Telephony and the web
In the last few weeks, the web has finally started to encroach on the last holdout communications medium: the telephone. One day soon, most telephone calls will take place via Facebook, Twitter and Gmail, instead of your phone's inbuilt address book.
Internet telephony has already been through one massive hype cycle without great results:
- Skype is only real global success with consumers. Not web-based. Proprietary.
- Back-end infrastructure has been converted to IP, especially for business use and internally in telcos. But from the consumer's perspective it's still a separate network.
- Endless Voice over IP start-ups have now failed.
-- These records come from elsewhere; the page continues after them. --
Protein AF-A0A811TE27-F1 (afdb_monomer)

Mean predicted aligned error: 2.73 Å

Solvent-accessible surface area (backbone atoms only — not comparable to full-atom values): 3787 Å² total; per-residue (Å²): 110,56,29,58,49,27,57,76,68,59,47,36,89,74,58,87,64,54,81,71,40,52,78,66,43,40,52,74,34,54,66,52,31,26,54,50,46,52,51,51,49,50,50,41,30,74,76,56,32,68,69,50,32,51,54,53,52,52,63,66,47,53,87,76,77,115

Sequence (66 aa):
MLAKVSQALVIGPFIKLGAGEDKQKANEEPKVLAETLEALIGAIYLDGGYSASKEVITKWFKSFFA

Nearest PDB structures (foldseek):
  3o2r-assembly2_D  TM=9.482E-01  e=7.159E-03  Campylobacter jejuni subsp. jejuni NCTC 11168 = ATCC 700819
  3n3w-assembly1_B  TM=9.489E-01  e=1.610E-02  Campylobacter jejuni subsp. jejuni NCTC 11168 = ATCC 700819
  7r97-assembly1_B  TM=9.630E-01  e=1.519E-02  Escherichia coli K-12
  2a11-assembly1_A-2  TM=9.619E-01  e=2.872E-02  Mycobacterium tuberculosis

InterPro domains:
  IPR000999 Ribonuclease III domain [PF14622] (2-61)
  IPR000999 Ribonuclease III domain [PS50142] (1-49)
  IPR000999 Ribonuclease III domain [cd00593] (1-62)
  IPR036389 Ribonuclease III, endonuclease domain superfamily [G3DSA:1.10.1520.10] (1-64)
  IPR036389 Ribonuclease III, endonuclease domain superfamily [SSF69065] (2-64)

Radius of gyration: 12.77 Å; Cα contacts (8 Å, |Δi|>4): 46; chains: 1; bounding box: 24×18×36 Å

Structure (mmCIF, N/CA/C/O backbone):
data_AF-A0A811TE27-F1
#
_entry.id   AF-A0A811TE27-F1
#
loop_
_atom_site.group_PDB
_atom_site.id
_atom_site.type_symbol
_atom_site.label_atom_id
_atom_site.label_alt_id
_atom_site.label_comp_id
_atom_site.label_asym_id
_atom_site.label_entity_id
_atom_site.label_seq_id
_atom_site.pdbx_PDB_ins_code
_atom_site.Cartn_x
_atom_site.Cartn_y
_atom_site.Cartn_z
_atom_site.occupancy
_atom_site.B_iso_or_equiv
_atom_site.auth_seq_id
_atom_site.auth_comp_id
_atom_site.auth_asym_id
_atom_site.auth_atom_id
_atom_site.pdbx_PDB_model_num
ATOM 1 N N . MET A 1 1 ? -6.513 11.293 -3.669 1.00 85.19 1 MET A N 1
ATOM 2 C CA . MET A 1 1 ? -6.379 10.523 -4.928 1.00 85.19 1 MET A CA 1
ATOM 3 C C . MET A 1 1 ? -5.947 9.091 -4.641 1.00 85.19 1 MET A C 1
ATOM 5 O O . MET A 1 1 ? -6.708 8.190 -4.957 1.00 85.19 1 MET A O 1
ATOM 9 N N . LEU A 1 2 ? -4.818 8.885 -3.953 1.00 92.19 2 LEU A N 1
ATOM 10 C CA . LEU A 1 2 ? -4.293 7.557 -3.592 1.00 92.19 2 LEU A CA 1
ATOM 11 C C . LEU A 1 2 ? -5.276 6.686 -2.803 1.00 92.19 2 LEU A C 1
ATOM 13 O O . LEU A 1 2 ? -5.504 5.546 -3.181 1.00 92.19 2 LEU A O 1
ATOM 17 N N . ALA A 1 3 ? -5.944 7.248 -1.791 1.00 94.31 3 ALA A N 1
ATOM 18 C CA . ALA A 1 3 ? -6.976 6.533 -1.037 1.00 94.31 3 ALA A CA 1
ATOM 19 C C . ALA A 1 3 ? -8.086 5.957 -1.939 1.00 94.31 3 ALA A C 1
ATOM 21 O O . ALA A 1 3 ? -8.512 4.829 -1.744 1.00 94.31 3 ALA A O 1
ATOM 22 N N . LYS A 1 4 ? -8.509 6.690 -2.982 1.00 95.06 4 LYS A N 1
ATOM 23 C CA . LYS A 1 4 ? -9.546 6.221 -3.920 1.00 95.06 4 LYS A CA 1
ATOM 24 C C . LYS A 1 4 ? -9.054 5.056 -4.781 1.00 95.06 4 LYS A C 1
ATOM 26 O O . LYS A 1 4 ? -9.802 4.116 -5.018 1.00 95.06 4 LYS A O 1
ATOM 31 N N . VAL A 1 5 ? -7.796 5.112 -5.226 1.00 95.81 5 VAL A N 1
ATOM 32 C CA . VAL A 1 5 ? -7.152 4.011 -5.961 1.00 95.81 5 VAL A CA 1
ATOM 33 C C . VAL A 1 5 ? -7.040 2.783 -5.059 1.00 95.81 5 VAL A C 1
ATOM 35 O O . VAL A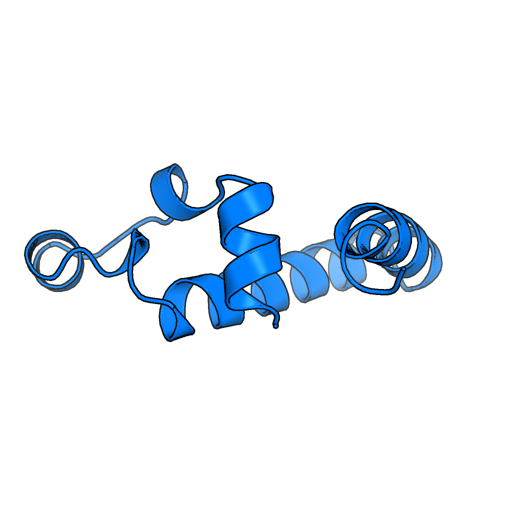 1 5 ? -7.459 1.698 -5.439 1.00 95.81 5 VAL A O 1
ATOM 38 N N . SER A 1 6 ? -6.553 2.973 -3.835 1.00 96.12 6 SER A N 1
ATOM 39 C CA . SER A 1 6 ? -6.421 1.936 -2.809 1.00 96.12 6 SER A CA 1
ATOM 40 C C . SER A 1 6 ? -7.757 1.248 -2.489 1.00 96.12 6 SER A C 1
ATOM 42 O O . SER A 1 6 ? -7.839 0.019 -2.455 1.00 96.12 6 SER A O 1
ATOM 44 N N . GLN A 1 7 ? -8.837 2.028 -2.365 1.00 95.38 7 GLN A N 1
ATOM 45 C CA . GLN A 1 7 ? -10.201 1.517 -2.193 1.00 95.38 7 GLN A CA 1
ATOM 46 C C . GLN A 1 7 ? -10.683 0.718 -3.408 1.00 95.38 7 GLN A C 1
ATOM 48 O O . GLN A 1 7 ? -11.236 -0.364 -3.237 1.00 95.38 7 GLN A O 1
ATOM 53 N N . ALA A 1 8 ? -10.443 1.205 -4.630 1.00 95.56 8 ALA A N 1
ATOM 54 C CA . ALA A 1 8 ? -10.811 0.489 -5.853 1.00 95.56 8 ALA A CA 1
ATOM 55 C C . ALA A 1 8 ? -10.037 -0.830 -6.031 1.00 95.56 8 ALA A C 1
ATOM 57 O O . ALA A 1 8 ? -10.557 -1.772 -6.624 1.00 95.56 8 ALA A O 1
ATOM 58 N N . LEU A 1 9 ? -8.815 -0.905 -5.498 1.00 95.44 9 LEU A N 1
ATOM 59 C CA . LEU A 1 9 ? -8.005 -2.125 -5.442 1.00 95.44 9 LEU A CA 1
ATOM 60 C C . LEU A 1 9 ? -8.378 -3.051 -4.273 1.00 95.44 9 LEU A C 1
ATOM 62 O O . LEU A 1 9 ? -7.866 -4.165 -4.206 1.00 95.44 9 LEU A O 1
ATOM 66 N N . VAL A 1 10 ? -9.266 -2.614 -3.373 1.00 96.38 10 VAL A N 1
ATOM 67 C CA . VAL A 1 10 ? -9.781 -3.393 -2.235 1.00 96.38 10 VAL A CA 1
ATOM 68 C C . VAL A 1 10 ? -8.651 -3.941 -1.350 1.00 96.38 10 VAL A C 1
ATOM 70 O O . VAL A 1 10 ? -8.670 -5.095 -0.929 1.00 96.38 10 VAL A O 1
ATOM 73 N N . ILE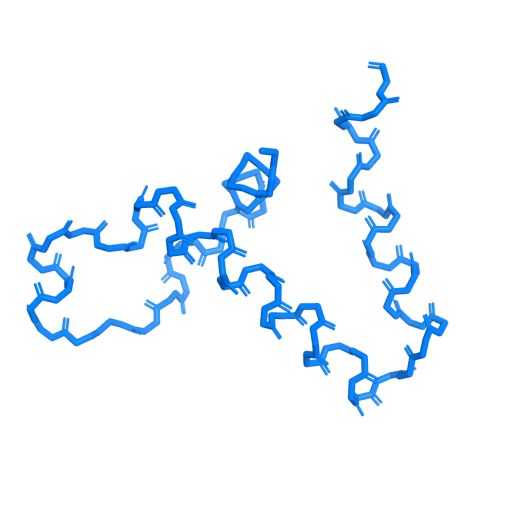 A 1 11 ? -7.638 -3.117 -1.055 1.00 96.25 11 IL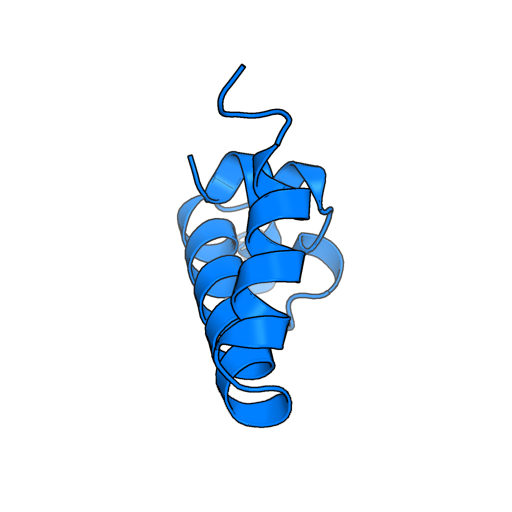E A N 1
ATOM 74 C CA . ILE A 1 11 ? -6.482 -3.576 -0.261 1.00 96.25 11 ILE A CA 1
ATOM 75 C C . ILE A 1 11 ? -6.734 -3.560 1.253 1.00 96.25 11 ILE A C 1
ATOM 77 O O . ILE A 1 11 ? -6.058 -4.276 1.985 1.00 96.25 11 ILE A O 1
ATOM 81 N N . GLY A 1 12 ? -7.719 -2.787 1.726 1.00 96.94 12 GLY A N 1
ATOM 82 C CA . GLY A 1 12 ? -8.045 -2.629 3.151 1.00 96.94 12 GLY A CA 1
ATOM 83 C C . GLY A 1 12 ? -8.175 -3.950 3.928 1.00 96.94 12 GLY A C 1
ATOM 84 O O . GLY A 1 12 ? -7.522 -4.103 4.959 1.00 96.94 12 GLY A O 1
ATOM 85 N N . PRO A 1 13 ? -8.926 -4.954 3.438 1.00 97.50 13 PRO A N 1
ATOM 86 C CA . PRO A 1 13 ? -9.054 -6.252 4.109 1.00 97.50 13 PRO A CA 1
ATOM 87 C C . PRO A 1 13 ? -7.742 -7.032 4.296 1.00 97.50 13 PRO A C 1
ATOM 89 O O . PRO A 1 13 ? -7.697 -7.958 5.100 1.00 97.50 13 PRO A O 1
ATOM 92 N N . PHE A 1 14 ? -6.681 -6.683 3.564 1.00 97.31 14 PHE A N 1
ATOM 93 C CA . PHE A 1 14 ? -5.375 -7.342 3.652 1.00 97.31 14 PHE A CA 1
ATOM 94 C C . PHE A 1 14 ? -4.400 -6.620 4.591 1.00 97.31 14 PHE A C 1
ATOM 96 O O . PHE A 1 14 ? -3.312 -7.137 4.860 1.00 97.31 14 PHE A O 1
ATOM 103 N N . ILE A 1 15 ? -4.766 -5.439 5.097 1.00 97.38 15 ILE A N 1
ATOM 104 C CA . ILE A 1 15 ? -3.933 -4.679 6.027 1.00 97.38 15 ILE A CA 1
ATOM 105 C C . ILE A 1 15 ? -3.954 -5.379 7.384 1.00 97.38 15 ILE A C 1
ATOM 107 O O . ILE A 1 15 ? -5.004 -5.568 7.995 1.00 97.38 15 ILE A O 1
ATOM 111 N N . LYS A 1 16 ? -2.770 -5.758 7.867 1.00 97.12 16 LYS A N 1
ATOM 112 C CA . LYS A 1 16 ? -2.605 -6.297 9.218 1.00 97.12 16 LYS A CA 1
ATOM 113 C C . LYS A 1 16 ? -2.618 -5.143 10.209 1.00 97.12 16 LYS A C 1
ATOM 115 O O . LYS A 1 16 ? -1.738 -4.291 10.156 1.00 97.12 16 LYS A O 1
ATOM 120 N N . LEU A 1 17 ? -3.595 -5.152 11.106 1.00 96.75 17 LEU A N 1
ATOM 121 C CA . LEU A 1 17 ? -3.786 -4.114 12.110 1.00 96.75 17 LEU A CA 1
ATOM 122 C C . LEU A 1 17 ? -3.441 -4.623 13.506 1.00 96.75 17 LEU A C 1
ATOM 124 O O . LEU A 1 17 ? -3.692 -5.784 13.846 1.00 96.75 17 LEU A O 1
ATOM 128 N N . GLY A 1 18 ? -2.909 -3.735 14.341 1.00 96.81 18 GLY A N 1
ATOM 129 C CA . GLY A 1 18 ? -2.888 -3.948 15.779 1.00 96.81 18 GLY A CA 1
ATOM 130 C C . GLY A 1 18 ? -4.300 -3.876 16.373 1.00 96.81 18 GLY A C 1
ATOM 131 O O . GLY A 1 18 ? -5.198 -3.238 15.828 1.00 96.81 18 GLY A O 1
ATOM 132 N N . ALA A 1 19 ? -4.501 -4.468 17.553 1.00 96.06 19 ALA A N 1
ATOM 133 C CA . ALA A 1 19 ? -5.815 -4.517 18.210 1.00 96.06 19 ALA A CA 1
ATOM 134 C C . ALA A 1 19 ? -6.449 -3.132 18.477 1.00 96.06 1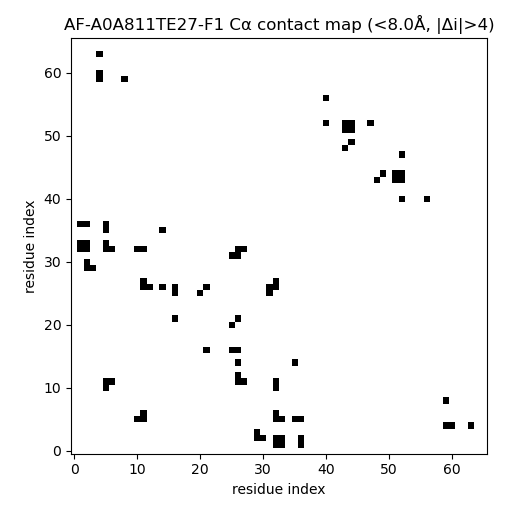9 ALA A C 1
ATOM 136 O O . ALA A 1 19 ? -7.668 -3.017 18.582 1.00 96.06 19 ALA A O 1
ATOM 137 N N . GLY A 1 20 ? -5.638 -2.078 18.629 1.00 96.94 20 GLY A N 1
ATOM 138 C CA . GLY A 1 20 ? -6.130 -0.703 18.784 1.00 96.94 20 GLY A CA 1
ATOM 139 C C . GLY A 1 20 ? -6.581 -0.065 17.468 1.00 96.94 20 GLY A C 1
ATOM 140 O O . GLY A 1 20 ? -7.558 0.679 17.457 1.00 96.94 20 GLY A O 1
ATOM 141 N N . GLU A 1 21 ? -5.895 -0.381 16.373 1.00 96.38 21 GLU A N 1
ATOM 142 C CA . GLU A 1 21 ? -6.173 0.126 15.026 1.00 96.38 21 GLU A CA 1
ATOM 143 C C . GLU A 1 21 ? -7.392 -0.572 14.417 1.00 96.38 21 GLU A C 1
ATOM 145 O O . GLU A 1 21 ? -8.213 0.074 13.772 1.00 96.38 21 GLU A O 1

There was clearly a missing ingredient - they focused on back-end technology e.g. SIP, not the consumer side, and they couldn't take advantage of network effects. Also, what advantages did they provide from a consumer perspective except reduced cost?
Most revealing for me is the phrase 'unified communications' in the telephony industry - it's been a mirage because they never unified with the web, surely the most important communications medium of all!
A new wave of innovation has started in Silicon Valley and this time I think they're on the right lines. Recent news includes:
- Native browser support for audio and video, in Safari 4.0, Firefox 3.5 and Chrome 2.0 is coming very soon. This enables browser-based conversations without plugins such as Flash.
- Phweet - integrates phone calls with Twitter
- Mikz - web-based access to your mobile phone call data
- Twilio - web platform for making & receiving calls, suitable for integrating into websites.
- Google Voice - web-based call management tool, due to be integrated with Gmail
You can see where this is going. The web is taking over most other communications mediums (TV, newspapers, letters, email) and telephony is up next. Telcos were never able to deliver the vision of a unified suite, centered on the address book, where customers could communicate with each other. It's now the turn of the web and its social networks.